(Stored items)
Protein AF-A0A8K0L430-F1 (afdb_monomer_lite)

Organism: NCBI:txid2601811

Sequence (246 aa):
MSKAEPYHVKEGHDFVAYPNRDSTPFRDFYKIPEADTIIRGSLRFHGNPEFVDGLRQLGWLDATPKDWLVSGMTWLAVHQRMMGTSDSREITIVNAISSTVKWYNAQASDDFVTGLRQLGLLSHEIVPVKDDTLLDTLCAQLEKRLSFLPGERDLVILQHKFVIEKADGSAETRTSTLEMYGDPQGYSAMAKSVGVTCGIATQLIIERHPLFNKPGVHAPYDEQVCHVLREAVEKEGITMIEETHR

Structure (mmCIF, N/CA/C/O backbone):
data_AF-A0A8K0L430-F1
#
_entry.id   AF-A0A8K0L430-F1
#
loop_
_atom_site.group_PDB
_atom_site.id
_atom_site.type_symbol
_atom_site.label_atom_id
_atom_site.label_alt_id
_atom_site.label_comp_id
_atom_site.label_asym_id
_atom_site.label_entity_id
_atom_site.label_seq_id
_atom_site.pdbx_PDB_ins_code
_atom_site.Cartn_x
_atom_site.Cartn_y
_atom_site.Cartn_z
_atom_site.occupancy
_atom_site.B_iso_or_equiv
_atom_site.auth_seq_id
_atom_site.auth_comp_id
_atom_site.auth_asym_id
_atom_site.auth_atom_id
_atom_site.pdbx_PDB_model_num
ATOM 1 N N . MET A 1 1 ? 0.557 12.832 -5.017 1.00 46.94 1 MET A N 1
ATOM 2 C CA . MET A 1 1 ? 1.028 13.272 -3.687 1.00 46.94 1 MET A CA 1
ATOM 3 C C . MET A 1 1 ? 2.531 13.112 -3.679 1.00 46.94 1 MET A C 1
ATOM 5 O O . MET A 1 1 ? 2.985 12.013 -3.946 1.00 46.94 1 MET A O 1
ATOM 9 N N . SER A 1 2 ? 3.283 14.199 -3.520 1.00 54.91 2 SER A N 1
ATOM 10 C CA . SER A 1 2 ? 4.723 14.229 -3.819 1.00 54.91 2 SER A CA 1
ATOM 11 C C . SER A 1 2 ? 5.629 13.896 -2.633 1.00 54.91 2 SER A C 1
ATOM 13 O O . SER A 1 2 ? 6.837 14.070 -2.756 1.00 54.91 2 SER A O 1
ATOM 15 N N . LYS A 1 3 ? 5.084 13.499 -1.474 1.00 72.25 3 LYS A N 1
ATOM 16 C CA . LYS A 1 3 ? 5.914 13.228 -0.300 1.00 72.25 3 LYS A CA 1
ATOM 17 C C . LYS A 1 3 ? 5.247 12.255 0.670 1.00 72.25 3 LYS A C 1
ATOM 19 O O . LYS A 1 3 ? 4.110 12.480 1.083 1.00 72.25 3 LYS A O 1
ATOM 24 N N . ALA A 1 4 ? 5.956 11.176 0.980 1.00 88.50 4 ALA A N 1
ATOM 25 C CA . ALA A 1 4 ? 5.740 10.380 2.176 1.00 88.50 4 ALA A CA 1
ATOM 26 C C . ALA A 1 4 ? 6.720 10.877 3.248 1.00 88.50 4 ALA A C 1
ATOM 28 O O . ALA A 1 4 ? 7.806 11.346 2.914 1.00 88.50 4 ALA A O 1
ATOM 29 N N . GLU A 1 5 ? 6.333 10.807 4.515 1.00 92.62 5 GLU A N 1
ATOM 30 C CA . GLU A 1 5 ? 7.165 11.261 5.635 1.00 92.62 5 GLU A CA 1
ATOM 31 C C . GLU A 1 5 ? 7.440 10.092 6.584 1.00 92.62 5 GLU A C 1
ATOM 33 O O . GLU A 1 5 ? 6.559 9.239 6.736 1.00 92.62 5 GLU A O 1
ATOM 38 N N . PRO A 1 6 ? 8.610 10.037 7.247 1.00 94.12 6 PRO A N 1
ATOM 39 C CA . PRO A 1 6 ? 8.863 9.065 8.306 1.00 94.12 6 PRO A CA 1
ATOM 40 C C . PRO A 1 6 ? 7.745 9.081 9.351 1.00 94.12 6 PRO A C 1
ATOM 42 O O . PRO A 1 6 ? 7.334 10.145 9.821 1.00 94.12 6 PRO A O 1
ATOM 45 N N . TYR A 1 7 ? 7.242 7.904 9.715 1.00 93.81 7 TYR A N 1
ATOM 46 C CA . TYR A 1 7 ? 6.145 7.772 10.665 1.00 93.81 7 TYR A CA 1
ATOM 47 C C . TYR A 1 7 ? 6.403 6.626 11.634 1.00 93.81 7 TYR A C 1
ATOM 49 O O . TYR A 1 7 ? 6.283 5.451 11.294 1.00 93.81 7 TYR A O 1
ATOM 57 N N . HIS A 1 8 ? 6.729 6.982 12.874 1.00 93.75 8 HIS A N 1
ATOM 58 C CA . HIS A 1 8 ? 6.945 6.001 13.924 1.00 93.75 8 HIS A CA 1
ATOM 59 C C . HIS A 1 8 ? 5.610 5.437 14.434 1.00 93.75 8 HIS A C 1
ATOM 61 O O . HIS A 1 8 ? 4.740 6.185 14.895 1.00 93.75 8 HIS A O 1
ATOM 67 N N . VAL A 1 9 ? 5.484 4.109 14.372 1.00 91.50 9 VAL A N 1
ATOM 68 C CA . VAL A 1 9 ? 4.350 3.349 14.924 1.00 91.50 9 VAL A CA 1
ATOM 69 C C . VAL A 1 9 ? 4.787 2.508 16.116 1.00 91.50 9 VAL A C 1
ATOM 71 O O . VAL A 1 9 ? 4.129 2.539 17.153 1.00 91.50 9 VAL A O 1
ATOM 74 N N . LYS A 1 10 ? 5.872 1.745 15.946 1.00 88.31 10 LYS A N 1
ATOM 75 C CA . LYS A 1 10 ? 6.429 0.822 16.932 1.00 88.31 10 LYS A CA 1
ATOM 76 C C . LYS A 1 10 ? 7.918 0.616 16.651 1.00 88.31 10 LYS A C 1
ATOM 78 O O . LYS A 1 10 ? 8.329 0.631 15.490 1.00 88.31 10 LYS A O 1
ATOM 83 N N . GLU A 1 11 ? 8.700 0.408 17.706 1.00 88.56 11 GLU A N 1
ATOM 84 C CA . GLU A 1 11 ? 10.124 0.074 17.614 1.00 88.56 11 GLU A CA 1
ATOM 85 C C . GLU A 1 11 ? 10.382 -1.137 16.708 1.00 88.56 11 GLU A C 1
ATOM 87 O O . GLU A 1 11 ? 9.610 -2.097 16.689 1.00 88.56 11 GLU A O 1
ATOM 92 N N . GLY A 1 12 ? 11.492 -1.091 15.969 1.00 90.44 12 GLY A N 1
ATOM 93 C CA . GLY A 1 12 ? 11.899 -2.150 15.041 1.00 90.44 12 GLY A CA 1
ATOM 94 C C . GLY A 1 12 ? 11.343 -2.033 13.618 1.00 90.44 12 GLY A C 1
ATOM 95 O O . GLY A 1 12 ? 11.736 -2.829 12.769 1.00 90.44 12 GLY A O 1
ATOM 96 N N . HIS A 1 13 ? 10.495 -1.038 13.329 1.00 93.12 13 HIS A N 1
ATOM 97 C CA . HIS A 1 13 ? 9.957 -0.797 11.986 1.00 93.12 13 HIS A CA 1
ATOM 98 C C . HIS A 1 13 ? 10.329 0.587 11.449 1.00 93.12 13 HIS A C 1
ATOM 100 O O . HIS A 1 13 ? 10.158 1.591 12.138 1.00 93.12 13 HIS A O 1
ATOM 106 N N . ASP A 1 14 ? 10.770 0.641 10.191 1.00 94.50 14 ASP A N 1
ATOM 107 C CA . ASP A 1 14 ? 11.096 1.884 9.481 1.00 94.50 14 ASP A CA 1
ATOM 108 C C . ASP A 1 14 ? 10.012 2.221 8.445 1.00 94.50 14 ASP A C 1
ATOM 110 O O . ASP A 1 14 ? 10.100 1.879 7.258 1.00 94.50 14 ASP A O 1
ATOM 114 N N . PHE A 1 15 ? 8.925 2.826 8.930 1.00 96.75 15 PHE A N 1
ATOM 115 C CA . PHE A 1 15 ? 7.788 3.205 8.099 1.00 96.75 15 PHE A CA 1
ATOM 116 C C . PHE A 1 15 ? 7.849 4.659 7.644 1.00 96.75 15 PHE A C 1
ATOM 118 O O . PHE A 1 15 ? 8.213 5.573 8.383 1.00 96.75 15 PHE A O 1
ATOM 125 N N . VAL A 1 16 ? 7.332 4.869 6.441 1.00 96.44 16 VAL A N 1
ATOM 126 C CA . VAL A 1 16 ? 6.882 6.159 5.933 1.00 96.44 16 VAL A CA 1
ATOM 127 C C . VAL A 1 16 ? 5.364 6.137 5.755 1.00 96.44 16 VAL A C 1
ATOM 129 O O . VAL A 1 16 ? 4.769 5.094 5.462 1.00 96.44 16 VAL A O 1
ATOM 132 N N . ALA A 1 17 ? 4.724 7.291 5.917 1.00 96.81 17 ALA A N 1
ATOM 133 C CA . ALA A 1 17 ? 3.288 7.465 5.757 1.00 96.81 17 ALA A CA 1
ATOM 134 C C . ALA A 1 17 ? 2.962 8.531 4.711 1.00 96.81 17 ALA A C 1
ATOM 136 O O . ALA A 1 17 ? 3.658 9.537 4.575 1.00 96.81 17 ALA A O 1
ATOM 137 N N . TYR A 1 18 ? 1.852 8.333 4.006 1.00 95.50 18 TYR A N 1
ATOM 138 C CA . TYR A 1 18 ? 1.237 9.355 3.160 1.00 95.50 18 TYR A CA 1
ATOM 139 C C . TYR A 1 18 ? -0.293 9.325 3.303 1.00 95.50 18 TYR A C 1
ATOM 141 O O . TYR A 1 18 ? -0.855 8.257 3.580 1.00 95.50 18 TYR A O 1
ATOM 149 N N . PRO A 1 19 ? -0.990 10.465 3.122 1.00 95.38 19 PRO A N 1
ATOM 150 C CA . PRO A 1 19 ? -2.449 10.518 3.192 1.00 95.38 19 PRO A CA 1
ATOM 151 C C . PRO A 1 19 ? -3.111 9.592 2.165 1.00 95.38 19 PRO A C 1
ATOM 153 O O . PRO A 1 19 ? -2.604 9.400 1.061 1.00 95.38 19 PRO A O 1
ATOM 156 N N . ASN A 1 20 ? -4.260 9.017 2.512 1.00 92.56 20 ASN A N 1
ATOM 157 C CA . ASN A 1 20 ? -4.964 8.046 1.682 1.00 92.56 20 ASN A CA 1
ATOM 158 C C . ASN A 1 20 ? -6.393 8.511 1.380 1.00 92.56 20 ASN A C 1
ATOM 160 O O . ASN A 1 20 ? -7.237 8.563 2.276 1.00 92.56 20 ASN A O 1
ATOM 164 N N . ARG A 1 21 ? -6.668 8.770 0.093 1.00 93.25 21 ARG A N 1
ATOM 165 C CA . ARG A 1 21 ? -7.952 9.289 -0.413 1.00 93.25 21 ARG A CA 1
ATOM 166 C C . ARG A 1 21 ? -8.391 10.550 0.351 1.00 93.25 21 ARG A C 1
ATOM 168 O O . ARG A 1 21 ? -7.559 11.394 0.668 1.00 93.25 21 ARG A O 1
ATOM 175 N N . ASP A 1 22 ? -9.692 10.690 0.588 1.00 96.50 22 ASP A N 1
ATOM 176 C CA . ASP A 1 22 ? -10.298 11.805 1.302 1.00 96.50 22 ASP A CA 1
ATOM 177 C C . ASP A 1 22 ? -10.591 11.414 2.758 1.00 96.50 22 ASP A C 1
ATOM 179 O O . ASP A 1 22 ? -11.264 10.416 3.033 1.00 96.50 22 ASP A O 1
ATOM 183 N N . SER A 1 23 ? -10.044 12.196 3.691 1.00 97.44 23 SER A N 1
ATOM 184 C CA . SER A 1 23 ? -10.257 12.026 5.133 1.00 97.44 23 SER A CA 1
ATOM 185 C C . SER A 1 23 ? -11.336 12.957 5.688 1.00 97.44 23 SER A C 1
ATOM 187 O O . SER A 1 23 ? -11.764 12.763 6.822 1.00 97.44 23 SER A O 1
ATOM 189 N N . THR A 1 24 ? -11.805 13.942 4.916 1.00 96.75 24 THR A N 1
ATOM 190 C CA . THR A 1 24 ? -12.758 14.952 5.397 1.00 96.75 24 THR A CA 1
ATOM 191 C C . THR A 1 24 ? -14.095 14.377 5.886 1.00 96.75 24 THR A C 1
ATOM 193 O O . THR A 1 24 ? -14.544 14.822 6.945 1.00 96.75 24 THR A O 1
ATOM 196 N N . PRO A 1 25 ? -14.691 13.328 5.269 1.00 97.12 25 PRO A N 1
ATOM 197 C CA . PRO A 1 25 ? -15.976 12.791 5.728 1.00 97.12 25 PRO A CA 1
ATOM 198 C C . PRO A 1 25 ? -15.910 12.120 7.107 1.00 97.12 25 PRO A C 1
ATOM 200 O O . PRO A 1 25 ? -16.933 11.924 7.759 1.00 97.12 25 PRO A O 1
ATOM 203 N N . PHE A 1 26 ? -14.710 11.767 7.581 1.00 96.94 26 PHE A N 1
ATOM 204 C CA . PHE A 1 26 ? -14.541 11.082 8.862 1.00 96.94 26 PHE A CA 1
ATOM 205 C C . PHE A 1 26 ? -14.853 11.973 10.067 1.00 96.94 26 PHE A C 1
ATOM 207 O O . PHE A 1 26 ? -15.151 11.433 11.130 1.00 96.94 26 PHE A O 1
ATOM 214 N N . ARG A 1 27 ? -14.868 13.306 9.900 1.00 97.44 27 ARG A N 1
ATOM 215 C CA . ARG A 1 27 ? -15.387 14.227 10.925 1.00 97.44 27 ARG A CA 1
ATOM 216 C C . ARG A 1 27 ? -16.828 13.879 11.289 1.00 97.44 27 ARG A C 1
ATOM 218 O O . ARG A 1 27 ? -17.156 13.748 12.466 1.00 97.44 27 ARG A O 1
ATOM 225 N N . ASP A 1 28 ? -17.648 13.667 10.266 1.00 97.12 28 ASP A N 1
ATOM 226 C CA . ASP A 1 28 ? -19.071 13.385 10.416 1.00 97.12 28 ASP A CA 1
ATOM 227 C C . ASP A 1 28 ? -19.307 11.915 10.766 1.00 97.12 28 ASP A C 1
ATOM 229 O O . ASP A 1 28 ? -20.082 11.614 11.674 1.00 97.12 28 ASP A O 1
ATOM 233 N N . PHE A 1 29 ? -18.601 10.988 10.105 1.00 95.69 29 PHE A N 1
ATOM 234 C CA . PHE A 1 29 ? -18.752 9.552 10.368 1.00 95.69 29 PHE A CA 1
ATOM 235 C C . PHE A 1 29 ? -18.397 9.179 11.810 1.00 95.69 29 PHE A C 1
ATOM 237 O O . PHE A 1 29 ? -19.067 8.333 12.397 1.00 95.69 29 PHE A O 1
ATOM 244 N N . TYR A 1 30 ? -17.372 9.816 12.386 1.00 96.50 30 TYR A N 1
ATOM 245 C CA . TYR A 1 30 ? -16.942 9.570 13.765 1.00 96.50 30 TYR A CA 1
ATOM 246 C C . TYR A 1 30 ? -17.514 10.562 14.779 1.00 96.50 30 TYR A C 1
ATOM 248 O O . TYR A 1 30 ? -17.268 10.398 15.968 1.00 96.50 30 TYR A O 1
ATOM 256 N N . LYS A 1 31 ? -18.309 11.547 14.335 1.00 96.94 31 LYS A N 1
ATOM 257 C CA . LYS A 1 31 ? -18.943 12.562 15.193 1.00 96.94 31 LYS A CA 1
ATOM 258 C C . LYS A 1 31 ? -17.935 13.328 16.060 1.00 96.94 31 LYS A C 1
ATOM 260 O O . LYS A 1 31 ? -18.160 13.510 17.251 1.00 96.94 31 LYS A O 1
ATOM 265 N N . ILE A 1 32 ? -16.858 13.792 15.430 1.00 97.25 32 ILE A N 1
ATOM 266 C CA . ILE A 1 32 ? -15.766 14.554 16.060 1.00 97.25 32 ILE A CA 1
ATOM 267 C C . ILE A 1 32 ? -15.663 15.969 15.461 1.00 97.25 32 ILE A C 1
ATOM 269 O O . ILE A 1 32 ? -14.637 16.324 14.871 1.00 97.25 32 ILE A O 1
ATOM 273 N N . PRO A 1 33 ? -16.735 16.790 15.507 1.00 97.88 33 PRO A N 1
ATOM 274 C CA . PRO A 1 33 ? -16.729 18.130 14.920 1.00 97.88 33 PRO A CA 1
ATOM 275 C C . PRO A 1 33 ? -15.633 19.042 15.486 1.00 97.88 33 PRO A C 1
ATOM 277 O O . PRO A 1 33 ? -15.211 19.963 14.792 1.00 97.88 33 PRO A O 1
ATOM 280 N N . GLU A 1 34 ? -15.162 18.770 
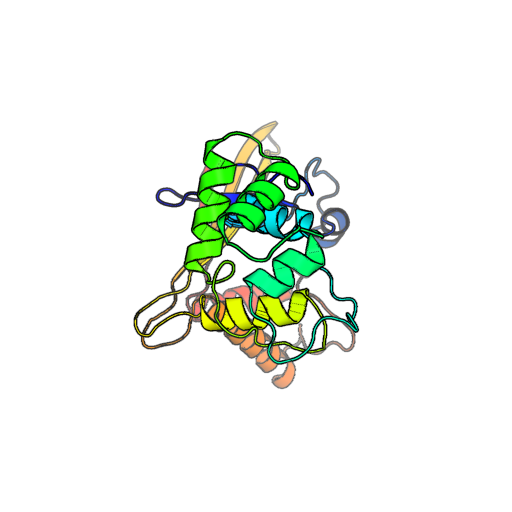16.699 1.00 97.62 34 GLU A N 1
ATOM 281 C CA . GLU A 1 34 ? -14.092 19.468 17.407 1.00 97.62 34 GLU A CA 1
ATOM 282 C C . GLU A 1 34 ? -12.684 19.140 16.896 1.00 97.62 34 GLU A C 1
ATOM 284 O O . GLU A 1 34 ? -11.753 19.889 17.168 1.00 97.62 34 GLU A O 1
ATOM 289 N N . ALA A 1 35 ? -12.496 18.043 16.157 1.00 97.81 35 ALA A N 1
ATOM 290 C CA . ALA A 1 35 ? -11.162 17.625 15.742 1.00 97.81 35 ALA A CA 1
ATOM 291 C C . ALA A 1 35 ? -10.583 18.577 14.685 1.00 97.81 35 ALA A C 1
ATOM 293 O O . ALA A 1 35 ? -11.044 18.616 13.544 1.00 97.81 35 ALA A O 1
ATOM 294 N N . ASP A 1 36 ? -9.523 19.310 15.014 1.00 97.12 36 ASP A N 1
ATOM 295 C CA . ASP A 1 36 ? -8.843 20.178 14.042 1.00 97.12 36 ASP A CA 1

EXERCISE: Return, with no change at all, every line in the entries above from the line containing "ATOM 153 O O" through the line containing "ATOM 164 N N".

ANSWER FOR THIS EXERCISE:
ATOM 153 O O . PRO A 1 19 ? -2.604 9.400 1.061 1.00 95.38 19 PRO A O 1
ATOM 156 N N . ASN A 1 20 ? -4.260 9.017 2.512 1.00 92.56 20 ASN A N 1
ATOM 157 C CA . ASN A 1 20 ? -4.964 8.046 1.682 1.00 92.56 20 ASN A CA 1
ATOM 158 C C . ASN A 1 20 ? -6.393 8.511 1.380 1.00 92.56 20 ASN A C 1
ATOM 160 O O . ASN A 1 20 ? -7.237 8.563 2.276 1.00 92.56 20 ASN A O 1
ATOM 164 N N . ARG A 1 21 ? -6.668 8.770 0.093 1.00 93.25 21 ARG A N 1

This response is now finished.